■ Task: All lines in the material below that contain "Protein" should be located and copied.

■ Provided material:
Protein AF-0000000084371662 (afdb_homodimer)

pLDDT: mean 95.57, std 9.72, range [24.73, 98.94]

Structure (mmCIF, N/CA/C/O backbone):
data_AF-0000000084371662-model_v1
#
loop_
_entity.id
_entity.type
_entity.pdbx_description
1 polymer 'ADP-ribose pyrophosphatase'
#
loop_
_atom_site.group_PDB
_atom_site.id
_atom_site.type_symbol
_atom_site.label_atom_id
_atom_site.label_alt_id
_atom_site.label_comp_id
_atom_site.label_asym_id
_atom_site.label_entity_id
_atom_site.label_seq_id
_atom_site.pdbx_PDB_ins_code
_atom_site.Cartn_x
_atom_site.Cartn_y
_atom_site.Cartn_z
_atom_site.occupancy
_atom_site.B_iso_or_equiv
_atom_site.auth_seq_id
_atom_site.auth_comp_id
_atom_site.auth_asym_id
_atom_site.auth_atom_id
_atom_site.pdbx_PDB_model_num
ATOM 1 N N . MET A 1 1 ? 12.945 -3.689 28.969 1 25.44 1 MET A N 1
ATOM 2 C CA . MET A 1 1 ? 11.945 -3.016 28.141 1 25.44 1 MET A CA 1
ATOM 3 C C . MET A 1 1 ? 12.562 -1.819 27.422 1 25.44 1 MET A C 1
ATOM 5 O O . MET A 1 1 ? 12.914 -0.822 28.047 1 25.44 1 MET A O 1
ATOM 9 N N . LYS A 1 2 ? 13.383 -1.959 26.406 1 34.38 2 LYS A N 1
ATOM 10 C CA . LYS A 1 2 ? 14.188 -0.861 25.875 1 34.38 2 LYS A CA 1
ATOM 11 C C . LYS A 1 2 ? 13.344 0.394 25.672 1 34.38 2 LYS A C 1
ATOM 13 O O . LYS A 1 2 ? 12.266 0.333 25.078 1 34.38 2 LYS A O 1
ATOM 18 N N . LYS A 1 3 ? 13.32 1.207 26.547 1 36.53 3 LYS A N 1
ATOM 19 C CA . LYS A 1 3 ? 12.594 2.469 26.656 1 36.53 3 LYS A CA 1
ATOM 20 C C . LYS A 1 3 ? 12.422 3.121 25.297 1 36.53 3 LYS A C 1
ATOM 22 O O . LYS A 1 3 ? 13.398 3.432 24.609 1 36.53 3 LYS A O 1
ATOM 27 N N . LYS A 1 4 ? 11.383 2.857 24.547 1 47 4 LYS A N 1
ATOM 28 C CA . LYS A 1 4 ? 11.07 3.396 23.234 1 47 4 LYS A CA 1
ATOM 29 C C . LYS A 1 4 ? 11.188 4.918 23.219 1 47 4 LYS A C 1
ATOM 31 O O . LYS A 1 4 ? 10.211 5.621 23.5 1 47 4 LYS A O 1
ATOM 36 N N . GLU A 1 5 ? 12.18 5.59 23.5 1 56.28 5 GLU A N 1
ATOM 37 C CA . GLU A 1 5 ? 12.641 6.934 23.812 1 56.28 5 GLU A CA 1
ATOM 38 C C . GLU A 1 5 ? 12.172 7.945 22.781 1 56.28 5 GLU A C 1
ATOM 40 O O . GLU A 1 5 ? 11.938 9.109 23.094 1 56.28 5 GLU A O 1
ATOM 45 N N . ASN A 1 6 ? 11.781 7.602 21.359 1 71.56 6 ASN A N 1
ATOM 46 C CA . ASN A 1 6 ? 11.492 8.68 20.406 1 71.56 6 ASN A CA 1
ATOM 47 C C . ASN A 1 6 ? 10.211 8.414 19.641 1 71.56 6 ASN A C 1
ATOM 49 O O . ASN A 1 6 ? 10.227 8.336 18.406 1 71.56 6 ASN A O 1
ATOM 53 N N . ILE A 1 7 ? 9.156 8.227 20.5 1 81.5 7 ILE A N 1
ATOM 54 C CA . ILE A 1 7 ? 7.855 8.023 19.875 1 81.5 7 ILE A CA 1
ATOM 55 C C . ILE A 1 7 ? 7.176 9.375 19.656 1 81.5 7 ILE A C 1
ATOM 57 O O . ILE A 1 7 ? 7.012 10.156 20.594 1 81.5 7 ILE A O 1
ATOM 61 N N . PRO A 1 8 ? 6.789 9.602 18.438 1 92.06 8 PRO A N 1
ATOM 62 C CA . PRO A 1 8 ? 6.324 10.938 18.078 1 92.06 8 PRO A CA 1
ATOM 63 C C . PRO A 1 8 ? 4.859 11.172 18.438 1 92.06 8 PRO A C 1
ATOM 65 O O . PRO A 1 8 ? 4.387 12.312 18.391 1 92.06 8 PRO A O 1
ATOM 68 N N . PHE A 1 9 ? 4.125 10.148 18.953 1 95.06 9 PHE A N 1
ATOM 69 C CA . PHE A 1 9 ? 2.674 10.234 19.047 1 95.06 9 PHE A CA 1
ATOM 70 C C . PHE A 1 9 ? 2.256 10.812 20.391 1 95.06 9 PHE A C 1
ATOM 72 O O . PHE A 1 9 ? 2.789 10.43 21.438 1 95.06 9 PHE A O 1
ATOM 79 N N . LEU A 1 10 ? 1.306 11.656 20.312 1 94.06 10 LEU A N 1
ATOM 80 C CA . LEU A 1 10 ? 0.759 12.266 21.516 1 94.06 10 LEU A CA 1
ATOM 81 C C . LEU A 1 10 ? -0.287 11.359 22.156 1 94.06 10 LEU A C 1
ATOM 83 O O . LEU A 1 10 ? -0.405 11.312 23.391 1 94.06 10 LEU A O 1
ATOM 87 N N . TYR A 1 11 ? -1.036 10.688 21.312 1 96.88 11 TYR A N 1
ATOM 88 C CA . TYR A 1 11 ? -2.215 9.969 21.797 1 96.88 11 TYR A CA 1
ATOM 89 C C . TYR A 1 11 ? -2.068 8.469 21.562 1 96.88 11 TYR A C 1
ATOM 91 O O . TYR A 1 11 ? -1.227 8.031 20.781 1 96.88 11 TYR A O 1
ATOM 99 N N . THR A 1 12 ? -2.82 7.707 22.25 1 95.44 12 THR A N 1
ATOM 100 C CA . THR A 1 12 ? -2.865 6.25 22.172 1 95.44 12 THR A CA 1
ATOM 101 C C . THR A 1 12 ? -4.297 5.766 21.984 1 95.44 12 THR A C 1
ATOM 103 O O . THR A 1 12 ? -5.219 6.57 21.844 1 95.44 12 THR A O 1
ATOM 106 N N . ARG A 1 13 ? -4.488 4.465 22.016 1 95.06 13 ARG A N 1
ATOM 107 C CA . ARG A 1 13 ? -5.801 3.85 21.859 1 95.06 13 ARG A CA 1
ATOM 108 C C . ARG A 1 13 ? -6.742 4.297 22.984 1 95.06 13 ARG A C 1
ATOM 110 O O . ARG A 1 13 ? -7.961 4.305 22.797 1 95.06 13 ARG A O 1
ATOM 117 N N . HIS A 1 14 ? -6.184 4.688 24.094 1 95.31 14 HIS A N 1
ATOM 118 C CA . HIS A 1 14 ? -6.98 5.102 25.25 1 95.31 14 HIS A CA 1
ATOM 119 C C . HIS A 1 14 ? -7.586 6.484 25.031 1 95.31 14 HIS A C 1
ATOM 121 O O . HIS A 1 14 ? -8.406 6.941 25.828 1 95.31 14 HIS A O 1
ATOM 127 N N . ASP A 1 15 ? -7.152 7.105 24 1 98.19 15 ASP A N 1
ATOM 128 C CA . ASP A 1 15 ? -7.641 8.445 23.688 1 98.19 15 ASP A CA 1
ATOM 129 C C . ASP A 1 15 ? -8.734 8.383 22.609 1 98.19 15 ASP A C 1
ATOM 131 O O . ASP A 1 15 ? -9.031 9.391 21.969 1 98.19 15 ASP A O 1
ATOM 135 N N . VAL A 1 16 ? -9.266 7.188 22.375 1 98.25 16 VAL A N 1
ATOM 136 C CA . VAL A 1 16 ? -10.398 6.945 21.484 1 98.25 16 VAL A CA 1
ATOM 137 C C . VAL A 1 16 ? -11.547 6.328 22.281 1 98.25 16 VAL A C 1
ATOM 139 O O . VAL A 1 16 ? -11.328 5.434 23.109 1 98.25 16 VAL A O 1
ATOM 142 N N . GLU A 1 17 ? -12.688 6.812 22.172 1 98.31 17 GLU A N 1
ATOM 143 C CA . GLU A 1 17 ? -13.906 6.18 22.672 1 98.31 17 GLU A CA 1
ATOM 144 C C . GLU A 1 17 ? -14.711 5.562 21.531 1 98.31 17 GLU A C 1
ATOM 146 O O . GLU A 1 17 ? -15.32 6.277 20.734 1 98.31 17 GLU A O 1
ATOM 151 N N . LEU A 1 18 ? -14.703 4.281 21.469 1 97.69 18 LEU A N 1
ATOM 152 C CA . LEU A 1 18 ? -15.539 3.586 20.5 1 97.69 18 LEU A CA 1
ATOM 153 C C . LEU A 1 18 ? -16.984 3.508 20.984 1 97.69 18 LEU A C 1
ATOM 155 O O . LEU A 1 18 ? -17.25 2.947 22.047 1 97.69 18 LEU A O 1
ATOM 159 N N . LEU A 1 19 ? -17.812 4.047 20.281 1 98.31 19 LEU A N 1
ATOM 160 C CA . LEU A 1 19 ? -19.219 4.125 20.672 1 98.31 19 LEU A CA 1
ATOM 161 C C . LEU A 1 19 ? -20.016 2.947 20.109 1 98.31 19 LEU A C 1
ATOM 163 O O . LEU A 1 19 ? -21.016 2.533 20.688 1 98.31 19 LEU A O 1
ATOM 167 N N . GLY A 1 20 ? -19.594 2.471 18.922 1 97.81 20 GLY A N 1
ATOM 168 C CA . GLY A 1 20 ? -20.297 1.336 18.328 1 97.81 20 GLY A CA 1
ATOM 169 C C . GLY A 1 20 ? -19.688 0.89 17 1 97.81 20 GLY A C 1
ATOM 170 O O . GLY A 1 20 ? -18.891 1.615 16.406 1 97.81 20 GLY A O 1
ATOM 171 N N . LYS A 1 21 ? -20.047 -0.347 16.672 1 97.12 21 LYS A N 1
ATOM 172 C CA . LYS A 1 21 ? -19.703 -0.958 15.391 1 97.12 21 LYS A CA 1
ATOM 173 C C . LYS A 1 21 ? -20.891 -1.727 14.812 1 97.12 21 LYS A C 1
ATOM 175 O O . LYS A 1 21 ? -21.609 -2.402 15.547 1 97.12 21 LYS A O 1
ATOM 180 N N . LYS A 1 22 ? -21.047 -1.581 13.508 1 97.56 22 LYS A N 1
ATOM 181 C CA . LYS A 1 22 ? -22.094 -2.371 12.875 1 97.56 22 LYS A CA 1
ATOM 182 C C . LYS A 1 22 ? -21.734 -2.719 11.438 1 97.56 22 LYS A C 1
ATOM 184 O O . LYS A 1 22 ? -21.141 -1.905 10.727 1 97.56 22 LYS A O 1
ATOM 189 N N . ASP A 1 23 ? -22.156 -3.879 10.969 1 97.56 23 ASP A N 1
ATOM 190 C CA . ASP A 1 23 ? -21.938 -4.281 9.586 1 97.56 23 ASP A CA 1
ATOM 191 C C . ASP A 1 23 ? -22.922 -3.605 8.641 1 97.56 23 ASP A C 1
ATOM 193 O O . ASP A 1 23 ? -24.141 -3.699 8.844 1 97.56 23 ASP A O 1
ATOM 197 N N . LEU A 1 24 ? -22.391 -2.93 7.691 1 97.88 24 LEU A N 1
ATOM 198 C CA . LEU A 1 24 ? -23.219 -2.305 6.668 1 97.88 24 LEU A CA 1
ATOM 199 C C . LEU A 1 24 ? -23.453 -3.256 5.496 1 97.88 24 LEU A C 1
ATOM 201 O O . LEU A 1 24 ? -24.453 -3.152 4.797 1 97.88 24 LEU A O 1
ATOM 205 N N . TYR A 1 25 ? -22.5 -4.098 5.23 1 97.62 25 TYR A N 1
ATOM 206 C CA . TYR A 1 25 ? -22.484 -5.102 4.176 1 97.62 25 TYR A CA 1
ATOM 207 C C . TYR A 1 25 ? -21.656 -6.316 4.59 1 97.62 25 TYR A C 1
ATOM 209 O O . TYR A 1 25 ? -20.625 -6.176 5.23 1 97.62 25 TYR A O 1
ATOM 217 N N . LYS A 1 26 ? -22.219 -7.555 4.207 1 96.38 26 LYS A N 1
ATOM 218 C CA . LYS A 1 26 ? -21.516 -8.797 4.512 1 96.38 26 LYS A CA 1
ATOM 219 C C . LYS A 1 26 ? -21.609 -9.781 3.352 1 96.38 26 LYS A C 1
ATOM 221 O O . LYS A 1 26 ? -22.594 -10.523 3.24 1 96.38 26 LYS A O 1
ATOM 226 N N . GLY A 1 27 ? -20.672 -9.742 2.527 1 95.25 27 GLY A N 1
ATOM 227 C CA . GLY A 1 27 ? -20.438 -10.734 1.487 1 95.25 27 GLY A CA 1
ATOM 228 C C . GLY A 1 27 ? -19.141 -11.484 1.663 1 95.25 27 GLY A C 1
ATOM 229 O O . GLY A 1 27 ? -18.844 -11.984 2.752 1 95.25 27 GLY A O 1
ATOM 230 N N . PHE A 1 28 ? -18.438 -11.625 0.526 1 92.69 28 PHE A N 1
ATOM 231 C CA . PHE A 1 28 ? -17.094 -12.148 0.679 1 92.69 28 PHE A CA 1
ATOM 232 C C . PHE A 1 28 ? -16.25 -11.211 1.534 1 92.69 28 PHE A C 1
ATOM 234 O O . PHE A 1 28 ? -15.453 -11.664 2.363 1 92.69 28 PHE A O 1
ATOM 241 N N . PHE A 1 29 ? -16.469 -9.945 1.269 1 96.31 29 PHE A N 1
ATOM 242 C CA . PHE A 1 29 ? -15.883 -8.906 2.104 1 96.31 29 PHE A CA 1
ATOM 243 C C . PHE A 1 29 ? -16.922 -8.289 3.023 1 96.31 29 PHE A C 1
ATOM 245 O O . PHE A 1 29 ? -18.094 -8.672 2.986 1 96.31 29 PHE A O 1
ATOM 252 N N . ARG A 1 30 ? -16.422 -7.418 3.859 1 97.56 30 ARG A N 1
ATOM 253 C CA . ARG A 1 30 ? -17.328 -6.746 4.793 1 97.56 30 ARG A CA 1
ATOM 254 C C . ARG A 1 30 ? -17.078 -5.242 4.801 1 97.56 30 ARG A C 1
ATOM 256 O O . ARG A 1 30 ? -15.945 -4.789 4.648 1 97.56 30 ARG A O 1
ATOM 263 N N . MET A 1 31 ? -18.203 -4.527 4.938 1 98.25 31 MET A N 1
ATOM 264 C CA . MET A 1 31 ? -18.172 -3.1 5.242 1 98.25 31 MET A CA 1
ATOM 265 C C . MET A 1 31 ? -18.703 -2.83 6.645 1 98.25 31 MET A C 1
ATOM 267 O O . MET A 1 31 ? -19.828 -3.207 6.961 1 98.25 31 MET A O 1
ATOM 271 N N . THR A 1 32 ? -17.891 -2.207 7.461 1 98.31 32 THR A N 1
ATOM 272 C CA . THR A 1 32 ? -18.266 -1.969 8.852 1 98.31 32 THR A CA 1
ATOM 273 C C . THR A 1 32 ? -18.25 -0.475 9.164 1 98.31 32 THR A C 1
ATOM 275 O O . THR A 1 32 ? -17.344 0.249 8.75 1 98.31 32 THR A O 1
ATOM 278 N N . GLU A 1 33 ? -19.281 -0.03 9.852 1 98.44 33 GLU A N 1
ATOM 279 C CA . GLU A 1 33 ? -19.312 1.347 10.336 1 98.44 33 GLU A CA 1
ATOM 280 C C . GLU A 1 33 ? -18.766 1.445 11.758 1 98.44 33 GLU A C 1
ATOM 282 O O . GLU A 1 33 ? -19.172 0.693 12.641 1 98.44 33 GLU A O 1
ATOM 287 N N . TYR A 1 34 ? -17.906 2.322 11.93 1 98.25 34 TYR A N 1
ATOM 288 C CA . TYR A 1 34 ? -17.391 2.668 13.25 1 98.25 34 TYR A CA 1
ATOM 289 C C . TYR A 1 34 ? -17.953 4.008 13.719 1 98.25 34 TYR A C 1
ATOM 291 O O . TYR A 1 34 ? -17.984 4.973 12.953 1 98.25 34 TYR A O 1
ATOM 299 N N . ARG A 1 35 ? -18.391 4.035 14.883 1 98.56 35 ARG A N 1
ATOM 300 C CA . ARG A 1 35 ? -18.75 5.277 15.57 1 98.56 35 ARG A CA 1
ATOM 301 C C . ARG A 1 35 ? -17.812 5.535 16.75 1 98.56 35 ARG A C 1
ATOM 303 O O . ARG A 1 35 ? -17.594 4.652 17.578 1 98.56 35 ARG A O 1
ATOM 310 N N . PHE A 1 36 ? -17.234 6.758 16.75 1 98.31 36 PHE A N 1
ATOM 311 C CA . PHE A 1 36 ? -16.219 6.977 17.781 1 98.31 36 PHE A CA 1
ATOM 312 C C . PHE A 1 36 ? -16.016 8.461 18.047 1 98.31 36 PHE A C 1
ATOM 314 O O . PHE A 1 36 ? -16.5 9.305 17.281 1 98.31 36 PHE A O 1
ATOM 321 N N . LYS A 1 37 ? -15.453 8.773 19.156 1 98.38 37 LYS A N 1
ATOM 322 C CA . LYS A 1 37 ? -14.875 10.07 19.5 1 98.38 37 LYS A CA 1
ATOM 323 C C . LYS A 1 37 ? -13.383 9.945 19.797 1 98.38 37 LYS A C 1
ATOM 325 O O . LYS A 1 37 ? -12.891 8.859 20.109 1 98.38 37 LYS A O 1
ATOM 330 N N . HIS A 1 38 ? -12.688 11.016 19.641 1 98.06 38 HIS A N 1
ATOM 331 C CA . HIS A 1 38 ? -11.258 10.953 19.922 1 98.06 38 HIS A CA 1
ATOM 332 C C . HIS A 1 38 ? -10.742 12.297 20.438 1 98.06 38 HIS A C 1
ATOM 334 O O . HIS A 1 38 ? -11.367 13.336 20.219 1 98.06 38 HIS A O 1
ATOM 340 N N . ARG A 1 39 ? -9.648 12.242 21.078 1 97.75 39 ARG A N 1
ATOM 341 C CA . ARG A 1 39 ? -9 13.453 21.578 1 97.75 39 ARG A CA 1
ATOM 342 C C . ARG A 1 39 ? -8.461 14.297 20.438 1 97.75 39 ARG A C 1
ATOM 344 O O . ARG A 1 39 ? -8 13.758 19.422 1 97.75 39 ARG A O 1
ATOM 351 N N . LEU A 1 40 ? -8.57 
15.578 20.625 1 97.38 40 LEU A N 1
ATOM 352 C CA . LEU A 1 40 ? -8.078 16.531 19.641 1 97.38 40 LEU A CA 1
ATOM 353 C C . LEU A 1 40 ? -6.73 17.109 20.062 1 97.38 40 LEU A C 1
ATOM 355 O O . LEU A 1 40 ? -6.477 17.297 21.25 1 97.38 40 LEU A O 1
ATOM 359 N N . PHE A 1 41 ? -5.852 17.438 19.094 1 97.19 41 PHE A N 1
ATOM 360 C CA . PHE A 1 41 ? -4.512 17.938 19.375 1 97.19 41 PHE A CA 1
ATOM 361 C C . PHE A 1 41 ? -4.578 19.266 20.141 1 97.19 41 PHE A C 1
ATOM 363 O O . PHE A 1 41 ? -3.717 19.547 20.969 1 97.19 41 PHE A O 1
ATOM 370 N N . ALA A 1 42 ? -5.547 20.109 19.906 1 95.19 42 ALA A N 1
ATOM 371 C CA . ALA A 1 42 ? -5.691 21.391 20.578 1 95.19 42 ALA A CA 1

==

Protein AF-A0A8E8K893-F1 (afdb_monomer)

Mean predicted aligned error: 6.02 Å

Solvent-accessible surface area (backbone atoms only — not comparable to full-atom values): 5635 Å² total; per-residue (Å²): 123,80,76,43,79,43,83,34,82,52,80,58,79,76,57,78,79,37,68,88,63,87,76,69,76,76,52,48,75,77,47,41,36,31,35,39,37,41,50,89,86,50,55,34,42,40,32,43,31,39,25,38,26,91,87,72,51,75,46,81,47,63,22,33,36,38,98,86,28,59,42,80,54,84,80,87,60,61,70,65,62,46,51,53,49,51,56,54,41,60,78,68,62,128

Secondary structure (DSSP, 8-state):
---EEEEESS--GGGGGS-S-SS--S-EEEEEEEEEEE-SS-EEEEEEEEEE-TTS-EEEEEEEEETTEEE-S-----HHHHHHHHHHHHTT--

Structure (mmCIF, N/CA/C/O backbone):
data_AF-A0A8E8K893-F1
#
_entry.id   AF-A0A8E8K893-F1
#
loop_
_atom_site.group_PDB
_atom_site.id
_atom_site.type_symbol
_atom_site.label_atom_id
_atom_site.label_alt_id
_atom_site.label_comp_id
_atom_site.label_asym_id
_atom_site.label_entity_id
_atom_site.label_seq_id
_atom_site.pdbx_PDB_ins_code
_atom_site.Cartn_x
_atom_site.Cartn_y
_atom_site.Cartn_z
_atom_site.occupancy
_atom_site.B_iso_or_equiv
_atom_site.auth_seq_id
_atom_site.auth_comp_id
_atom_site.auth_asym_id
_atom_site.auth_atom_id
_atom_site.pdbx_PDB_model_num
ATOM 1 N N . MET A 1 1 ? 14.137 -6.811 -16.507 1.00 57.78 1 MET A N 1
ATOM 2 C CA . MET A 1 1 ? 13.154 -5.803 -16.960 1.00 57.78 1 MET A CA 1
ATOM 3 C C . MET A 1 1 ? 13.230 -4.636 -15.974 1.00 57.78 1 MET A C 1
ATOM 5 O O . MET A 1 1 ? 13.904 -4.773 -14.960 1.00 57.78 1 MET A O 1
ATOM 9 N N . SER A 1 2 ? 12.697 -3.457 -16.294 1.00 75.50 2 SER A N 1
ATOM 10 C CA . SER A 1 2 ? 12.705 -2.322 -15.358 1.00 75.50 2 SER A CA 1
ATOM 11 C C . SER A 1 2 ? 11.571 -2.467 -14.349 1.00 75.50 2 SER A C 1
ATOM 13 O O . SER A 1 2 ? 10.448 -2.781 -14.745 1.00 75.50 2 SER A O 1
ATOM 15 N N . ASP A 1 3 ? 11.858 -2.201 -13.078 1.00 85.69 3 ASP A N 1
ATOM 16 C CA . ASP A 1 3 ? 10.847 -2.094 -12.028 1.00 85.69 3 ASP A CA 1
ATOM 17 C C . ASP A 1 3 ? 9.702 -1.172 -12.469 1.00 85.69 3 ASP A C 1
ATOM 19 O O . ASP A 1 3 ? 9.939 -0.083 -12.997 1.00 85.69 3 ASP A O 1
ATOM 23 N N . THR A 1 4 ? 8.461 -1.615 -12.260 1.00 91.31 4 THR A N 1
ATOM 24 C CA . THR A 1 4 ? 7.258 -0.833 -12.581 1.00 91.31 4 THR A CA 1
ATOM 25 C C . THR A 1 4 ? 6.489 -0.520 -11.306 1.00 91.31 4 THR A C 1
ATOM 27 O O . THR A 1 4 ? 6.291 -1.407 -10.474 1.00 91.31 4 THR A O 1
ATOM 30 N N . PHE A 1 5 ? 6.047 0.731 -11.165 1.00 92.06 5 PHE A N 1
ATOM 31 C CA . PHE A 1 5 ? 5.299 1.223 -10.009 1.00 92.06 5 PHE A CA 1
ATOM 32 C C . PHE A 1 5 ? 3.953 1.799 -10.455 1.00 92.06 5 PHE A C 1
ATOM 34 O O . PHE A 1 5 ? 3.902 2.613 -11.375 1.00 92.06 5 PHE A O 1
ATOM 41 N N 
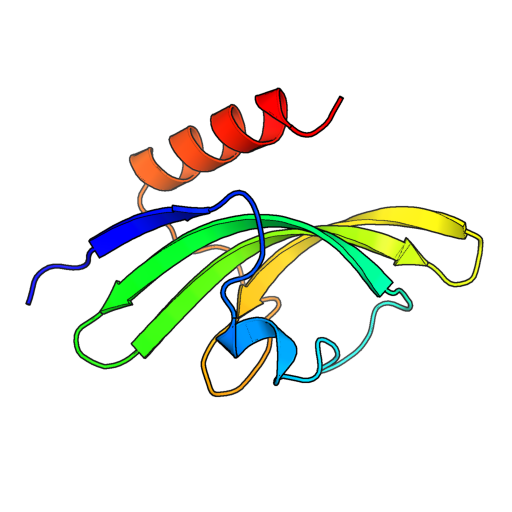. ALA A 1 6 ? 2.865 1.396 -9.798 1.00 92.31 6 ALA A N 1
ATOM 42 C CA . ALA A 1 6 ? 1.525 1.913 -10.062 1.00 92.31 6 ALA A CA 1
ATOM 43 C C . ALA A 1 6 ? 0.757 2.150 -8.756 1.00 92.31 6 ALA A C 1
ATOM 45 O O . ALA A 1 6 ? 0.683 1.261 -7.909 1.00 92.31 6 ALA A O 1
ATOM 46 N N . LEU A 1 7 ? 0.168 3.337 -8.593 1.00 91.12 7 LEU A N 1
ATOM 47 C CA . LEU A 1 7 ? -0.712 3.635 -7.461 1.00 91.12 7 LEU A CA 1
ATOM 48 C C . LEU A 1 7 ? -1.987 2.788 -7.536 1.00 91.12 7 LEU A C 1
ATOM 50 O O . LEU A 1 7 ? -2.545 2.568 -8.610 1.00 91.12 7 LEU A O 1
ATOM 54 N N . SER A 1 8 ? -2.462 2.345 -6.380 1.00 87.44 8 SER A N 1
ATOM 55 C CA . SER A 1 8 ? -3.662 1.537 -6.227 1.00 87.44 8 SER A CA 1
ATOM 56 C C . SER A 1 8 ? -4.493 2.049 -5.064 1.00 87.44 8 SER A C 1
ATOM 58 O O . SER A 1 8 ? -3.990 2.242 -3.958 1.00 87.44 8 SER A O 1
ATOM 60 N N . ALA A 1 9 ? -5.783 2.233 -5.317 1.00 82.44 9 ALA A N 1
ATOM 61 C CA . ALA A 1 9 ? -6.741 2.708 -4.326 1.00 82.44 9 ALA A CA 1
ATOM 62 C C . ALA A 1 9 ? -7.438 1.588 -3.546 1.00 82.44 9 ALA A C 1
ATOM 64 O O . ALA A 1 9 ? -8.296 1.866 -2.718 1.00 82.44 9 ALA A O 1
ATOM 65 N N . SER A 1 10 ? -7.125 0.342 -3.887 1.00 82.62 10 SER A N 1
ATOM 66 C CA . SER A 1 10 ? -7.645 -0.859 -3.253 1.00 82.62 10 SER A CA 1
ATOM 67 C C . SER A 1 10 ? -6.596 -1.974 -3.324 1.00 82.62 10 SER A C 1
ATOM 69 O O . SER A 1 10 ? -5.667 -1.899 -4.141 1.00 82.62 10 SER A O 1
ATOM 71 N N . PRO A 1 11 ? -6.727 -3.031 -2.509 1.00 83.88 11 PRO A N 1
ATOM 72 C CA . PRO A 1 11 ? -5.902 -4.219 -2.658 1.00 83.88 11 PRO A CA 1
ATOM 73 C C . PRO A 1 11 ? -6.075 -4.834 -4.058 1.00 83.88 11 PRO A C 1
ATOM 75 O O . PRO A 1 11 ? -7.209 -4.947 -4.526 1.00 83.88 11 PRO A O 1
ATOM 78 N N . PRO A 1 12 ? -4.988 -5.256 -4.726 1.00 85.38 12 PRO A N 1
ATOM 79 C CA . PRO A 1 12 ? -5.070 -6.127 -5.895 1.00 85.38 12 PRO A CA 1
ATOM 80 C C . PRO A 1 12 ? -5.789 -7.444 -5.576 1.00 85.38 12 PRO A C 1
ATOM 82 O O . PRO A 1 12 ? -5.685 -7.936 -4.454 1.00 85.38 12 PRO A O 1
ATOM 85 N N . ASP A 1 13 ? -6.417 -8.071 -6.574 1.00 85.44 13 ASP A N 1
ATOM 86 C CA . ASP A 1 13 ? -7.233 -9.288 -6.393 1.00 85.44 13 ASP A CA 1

■ Response:
Protein AF-0000000084371662 (afdb_homodimer)
Protein AF-A0A8E8K893-F1 (afdb_monomer)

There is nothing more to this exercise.